━━ Dataset records

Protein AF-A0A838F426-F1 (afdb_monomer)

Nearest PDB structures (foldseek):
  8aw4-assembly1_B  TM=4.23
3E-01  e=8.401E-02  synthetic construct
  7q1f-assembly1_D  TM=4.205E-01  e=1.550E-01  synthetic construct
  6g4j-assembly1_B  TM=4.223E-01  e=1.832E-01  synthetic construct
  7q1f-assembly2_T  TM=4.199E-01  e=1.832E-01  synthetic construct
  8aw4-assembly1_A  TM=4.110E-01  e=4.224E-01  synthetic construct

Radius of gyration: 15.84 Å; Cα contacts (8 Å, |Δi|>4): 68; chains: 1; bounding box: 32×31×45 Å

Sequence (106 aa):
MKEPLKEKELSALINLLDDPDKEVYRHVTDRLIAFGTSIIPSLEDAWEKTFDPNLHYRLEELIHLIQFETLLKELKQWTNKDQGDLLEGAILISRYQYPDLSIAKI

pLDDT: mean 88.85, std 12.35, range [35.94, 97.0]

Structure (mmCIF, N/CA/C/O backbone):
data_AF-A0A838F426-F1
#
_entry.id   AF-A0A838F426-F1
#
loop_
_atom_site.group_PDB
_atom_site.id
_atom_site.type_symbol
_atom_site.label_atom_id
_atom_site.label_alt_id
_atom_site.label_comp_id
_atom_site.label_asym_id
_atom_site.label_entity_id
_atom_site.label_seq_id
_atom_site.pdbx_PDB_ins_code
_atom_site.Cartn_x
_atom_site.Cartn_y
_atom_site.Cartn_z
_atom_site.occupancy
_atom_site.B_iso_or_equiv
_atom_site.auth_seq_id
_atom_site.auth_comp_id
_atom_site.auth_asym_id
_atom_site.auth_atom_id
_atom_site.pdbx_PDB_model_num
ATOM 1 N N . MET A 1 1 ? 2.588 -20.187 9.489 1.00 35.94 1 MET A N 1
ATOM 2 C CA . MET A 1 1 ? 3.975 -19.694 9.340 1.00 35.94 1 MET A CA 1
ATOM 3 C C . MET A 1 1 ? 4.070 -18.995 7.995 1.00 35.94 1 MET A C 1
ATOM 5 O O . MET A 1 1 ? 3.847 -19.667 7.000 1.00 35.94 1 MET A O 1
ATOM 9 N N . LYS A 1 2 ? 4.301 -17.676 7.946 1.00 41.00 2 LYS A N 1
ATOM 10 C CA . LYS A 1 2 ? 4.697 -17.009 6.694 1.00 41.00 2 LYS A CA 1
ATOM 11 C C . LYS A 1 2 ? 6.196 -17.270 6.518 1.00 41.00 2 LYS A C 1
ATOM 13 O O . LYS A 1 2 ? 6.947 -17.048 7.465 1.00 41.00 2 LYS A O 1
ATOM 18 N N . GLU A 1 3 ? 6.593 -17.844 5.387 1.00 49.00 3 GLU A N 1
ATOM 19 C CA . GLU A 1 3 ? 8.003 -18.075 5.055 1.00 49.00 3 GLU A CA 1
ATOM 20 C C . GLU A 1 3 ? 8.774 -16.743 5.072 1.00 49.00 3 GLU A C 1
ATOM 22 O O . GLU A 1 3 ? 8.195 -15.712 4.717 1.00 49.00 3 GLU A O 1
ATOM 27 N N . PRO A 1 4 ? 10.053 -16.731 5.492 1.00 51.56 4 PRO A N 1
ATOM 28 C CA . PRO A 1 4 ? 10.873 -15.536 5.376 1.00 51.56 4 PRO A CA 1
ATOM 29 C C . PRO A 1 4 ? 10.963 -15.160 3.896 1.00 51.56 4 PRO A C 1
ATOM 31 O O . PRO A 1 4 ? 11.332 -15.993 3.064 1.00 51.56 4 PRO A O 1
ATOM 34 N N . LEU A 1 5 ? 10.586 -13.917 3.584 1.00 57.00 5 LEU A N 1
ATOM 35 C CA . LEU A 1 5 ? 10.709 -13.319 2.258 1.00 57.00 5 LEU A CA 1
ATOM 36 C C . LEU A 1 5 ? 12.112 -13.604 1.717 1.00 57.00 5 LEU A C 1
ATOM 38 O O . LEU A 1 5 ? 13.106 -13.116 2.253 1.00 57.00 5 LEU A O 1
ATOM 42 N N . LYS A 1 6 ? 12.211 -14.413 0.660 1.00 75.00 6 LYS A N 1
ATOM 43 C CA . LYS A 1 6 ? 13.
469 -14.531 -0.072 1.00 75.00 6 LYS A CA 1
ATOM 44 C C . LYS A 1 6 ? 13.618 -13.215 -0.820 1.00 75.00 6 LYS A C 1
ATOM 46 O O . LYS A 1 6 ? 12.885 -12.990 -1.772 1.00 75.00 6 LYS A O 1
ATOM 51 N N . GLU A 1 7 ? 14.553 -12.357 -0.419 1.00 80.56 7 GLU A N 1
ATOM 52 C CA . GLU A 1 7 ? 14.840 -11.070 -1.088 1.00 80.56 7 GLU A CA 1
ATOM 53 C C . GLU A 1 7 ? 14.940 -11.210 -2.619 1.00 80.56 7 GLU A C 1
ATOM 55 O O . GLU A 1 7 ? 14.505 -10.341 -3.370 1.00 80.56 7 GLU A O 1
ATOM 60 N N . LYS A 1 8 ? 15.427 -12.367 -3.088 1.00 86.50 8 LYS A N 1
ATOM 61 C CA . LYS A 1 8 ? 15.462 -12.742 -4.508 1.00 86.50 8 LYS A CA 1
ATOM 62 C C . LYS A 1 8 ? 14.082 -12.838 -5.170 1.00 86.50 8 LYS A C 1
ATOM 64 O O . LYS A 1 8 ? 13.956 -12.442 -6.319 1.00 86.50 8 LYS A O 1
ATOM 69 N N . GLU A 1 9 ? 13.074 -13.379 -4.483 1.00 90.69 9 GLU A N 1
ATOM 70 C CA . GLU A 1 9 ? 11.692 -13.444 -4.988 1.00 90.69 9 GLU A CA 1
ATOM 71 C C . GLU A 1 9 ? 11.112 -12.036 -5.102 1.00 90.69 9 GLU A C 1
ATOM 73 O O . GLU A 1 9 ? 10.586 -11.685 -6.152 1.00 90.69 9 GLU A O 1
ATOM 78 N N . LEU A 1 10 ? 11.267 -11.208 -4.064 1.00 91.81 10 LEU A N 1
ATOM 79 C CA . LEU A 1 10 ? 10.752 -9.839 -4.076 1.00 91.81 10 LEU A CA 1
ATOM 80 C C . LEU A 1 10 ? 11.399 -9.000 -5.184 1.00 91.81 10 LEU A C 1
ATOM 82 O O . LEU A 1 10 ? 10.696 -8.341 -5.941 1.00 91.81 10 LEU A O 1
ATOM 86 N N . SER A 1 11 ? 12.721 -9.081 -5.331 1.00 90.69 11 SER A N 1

━━━━
━━ Dataset records

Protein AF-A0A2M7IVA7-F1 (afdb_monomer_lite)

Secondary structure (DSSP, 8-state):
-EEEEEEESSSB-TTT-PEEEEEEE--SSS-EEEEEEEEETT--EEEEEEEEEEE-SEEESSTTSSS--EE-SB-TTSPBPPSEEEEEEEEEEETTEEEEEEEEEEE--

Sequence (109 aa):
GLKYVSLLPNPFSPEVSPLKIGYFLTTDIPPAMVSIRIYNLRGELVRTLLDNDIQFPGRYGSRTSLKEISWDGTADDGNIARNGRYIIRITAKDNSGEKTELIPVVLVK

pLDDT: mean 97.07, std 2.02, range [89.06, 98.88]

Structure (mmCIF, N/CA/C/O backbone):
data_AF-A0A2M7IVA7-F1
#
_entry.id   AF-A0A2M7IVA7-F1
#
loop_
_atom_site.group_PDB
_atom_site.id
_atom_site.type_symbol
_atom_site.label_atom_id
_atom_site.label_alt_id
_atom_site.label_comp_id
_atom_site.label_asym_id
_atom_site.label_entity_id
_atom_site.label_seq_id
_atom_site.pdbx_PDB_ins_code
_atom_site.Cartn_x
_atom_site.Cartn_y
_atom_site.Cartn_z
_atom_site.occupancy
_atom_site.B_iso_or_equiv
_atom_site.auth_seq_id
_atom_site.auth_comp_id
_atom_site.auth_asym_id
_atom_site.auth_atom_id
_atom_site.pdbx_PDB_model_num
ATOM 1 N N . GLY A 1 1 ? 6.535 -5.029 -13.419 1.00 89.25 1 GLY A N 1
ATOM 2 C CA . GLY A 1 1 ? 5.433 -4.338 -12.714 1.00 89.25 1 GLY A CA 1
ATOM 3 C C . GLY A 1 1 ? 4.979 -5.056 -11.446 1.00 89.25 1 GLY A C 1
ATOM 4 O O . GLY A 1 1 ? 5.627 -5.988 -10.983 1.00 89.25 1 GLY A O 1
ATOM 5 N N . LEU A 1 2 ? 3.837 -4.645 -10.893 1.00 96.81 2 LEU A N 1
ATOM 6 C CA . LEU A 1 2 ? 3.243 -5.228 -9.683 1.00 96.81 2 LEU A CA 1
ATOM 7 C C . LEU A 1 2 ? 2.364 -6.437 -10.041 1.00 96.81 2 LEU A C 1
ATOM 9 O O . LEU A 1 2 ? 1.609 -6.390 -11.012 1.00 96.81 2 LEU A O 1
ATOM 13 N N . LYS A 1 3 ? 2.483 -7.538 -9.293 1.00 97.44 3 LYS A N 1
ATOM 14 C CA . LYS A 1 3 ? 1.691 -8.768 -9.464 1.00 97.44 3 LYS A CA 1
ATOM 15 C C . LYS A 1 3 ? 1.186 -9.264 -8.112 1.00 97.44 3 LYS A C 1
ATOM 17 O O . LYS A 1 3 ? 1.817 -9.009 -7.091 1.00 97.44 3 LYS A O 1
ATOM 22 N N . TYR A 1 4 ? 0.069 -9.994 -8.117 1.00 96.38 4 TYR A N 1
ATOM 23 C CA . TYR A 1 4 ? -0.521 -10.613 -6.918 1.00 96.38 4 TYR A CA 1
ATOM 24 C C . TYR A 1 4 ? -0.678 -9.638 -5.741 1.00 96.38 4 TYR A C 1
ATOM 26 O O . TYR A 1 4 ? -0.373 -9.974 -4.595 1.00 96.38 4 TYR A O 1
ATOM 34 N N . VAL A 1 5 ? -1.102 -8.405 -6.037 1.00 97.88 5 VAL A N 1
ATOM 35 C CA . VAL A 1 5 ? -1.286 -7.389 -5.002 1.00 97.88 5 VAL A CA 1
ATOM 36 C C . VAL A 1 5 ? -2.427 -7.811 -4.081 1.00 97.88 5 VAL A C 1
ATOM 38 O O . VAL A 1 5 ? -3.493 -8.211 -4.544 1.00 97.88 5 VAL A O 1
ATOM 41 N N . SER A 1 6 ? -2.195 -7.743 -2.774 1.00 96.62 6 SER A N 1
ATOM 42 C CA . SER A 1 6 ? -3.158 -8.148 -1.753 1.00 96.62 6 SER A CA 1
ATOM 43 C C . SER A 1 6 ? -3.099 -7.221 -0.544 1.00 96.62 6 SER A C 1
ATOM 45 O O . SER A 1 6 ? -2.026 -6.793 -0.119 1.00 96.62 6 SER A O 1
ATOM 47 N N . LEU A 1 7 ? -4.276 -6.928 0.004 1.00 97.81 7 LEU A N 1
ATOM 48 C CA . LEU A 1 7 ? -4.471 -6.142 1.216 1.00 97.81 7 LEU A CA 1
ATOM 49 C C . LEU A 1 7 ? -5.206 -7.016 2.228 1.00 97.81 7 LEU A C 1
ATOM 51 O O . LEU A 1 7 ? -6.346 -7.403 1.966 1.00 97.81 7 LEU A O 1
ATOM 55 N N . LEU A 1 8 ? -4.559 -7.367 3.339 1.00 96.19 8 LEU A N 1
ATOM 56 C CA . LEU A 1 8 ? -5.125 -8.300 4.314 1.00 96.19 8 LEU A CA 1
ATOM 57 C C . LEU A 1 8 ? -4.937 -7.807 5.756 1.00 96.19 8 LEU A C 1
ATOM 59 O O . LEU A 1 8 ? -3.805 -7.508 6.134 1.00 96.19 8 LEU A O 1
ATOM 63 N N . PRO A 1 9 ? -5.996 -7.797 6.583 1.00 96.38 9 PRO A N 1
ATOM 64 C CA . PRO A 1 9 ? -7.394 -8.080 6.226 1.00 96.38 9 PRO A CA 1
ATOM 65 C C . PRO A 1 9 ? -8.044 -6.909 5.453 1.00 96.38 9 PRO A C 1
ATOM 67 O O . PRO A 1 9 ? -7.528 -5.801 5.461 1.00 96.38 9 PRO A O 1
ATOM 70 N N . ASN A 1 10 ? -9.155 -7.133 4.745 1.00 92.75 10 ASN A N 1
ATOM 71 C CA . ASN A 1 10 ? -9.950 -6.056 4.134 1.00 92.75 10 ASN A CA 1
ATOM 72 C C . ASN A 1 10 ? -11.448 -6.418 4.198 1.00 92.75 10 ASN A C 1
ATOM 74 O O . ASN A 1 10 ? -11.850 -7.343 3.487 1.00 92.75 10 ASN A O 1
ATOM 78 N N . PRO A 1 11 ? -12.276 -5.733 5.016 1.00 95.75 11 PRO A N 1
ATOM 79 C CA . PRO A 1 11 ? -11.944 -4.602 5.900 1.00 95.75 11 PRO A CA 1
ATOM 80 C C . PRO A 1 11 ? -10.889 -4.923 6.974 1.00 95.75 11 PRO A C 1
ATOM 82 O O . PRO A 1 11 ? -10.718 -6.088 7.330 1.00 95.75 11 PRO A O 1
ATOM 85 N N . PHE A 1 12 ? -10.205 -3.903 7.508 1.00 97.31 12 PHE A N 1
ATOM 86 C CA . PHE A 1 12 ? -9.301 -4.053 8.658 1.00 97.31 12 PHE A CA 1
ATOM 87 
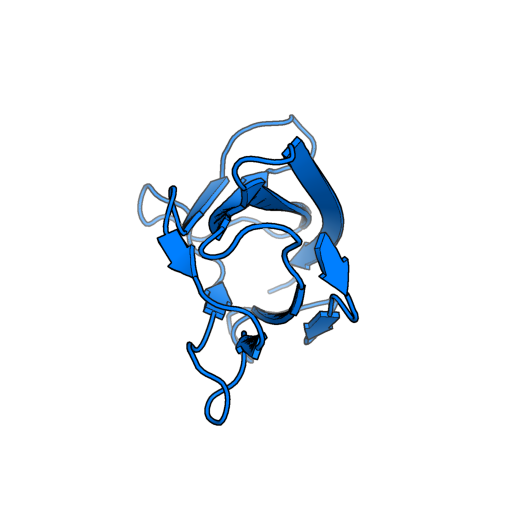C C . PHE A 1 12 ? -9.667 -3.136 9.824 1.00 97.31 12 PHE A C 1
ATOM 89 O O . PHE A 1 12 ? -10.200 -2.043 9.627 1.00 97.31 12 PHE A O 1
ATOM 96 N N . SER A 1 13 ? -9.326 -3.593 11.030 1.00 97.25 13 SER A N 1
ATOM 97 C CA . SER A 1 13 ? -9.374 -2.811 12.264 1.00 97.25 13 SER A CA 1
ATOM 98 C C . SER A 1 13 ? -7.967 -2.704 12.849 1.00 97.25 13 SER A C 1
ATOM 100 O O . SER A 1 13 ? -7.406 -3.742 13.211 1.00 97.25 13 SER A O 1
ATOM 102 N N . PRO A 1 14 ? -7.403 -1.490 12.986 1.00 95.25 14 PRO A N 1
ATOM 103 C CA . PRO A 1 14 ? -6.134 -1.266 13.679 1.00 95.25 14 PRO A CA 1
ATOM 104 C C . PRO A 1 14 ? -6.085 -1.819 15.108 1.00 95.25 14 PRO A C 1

━━━━

* **Task objective**: Only one stretch of the entries above is wanted: the lines from the one containing "ATOM 20 C C" through the one containing "ATOM 46 O O". Please reproduce it exactly.

* **Exercise result**:
ATOM 20 C C . GLU A 1 3 ? 8.774 -16.743 5.072 1.00 49.00 3 GLU A C 1
ATOM 22 O O . GLU A 1 3 ? 8.195 -15.712 4.717 1.00 49.00 3 GLU A O 1
ATOM 27 N N . PRO A 1 4 ? 10.053 -16.731 5.492 1.00 51.56 4 PRO A N 1
ATOM 28 C CA . PRO A 1 4 ? 10.873 -15.536 5.376 1.00 51.56 4 PRO A CA 1
ATOM 29 C C . PRO A 1 4 ? 10.963 -15.160 3.896 1.00 51.56 4 PRO A C 1
ATOM 31 O O . PRO A 1 4 ? 11.332 -15.993 3.064 1.00 51.56 4 PRO A O 1
ATOM 34 N N . LEU A 1 5 ? 10.586 -13.917 3.584 1.00 57.00 5 LEU A N 1
ATOM 35 C CA . LEU A 1 5 ? 10.709 -13.319 2.258 1.00 57.00 5 LEU A CA 1
ATOM 36 C C . LEU A 1 5 ? 12.112 -13.604 1.717 1.00 57.00 5 LEU A C 1
ATOM 38 O O . LEU A 1 5 ? 13.106 -13.116 2.253 1.00 57.00 5 LEU A O 1
ATOM 42 N N . LYS A 1 6 ? 12.211 -14.413 0.660 1.00 75.00 6 LYS A N 1
ATOM 43 C CA . LYS A 1 6 ? 13.
469 -14.531 -0.072 1.00 75.00 6 LYS A CA 1
ATOM 44 C C . LYS A 1 6 ? 13.618 -13.215 -0.820 1.00 75.00 6 LYS A C 1
ATOM 46 O O . LYS A 1 6 ? 12.885 -12.990 -1.772 1.00 75.00 6 LYS A O 1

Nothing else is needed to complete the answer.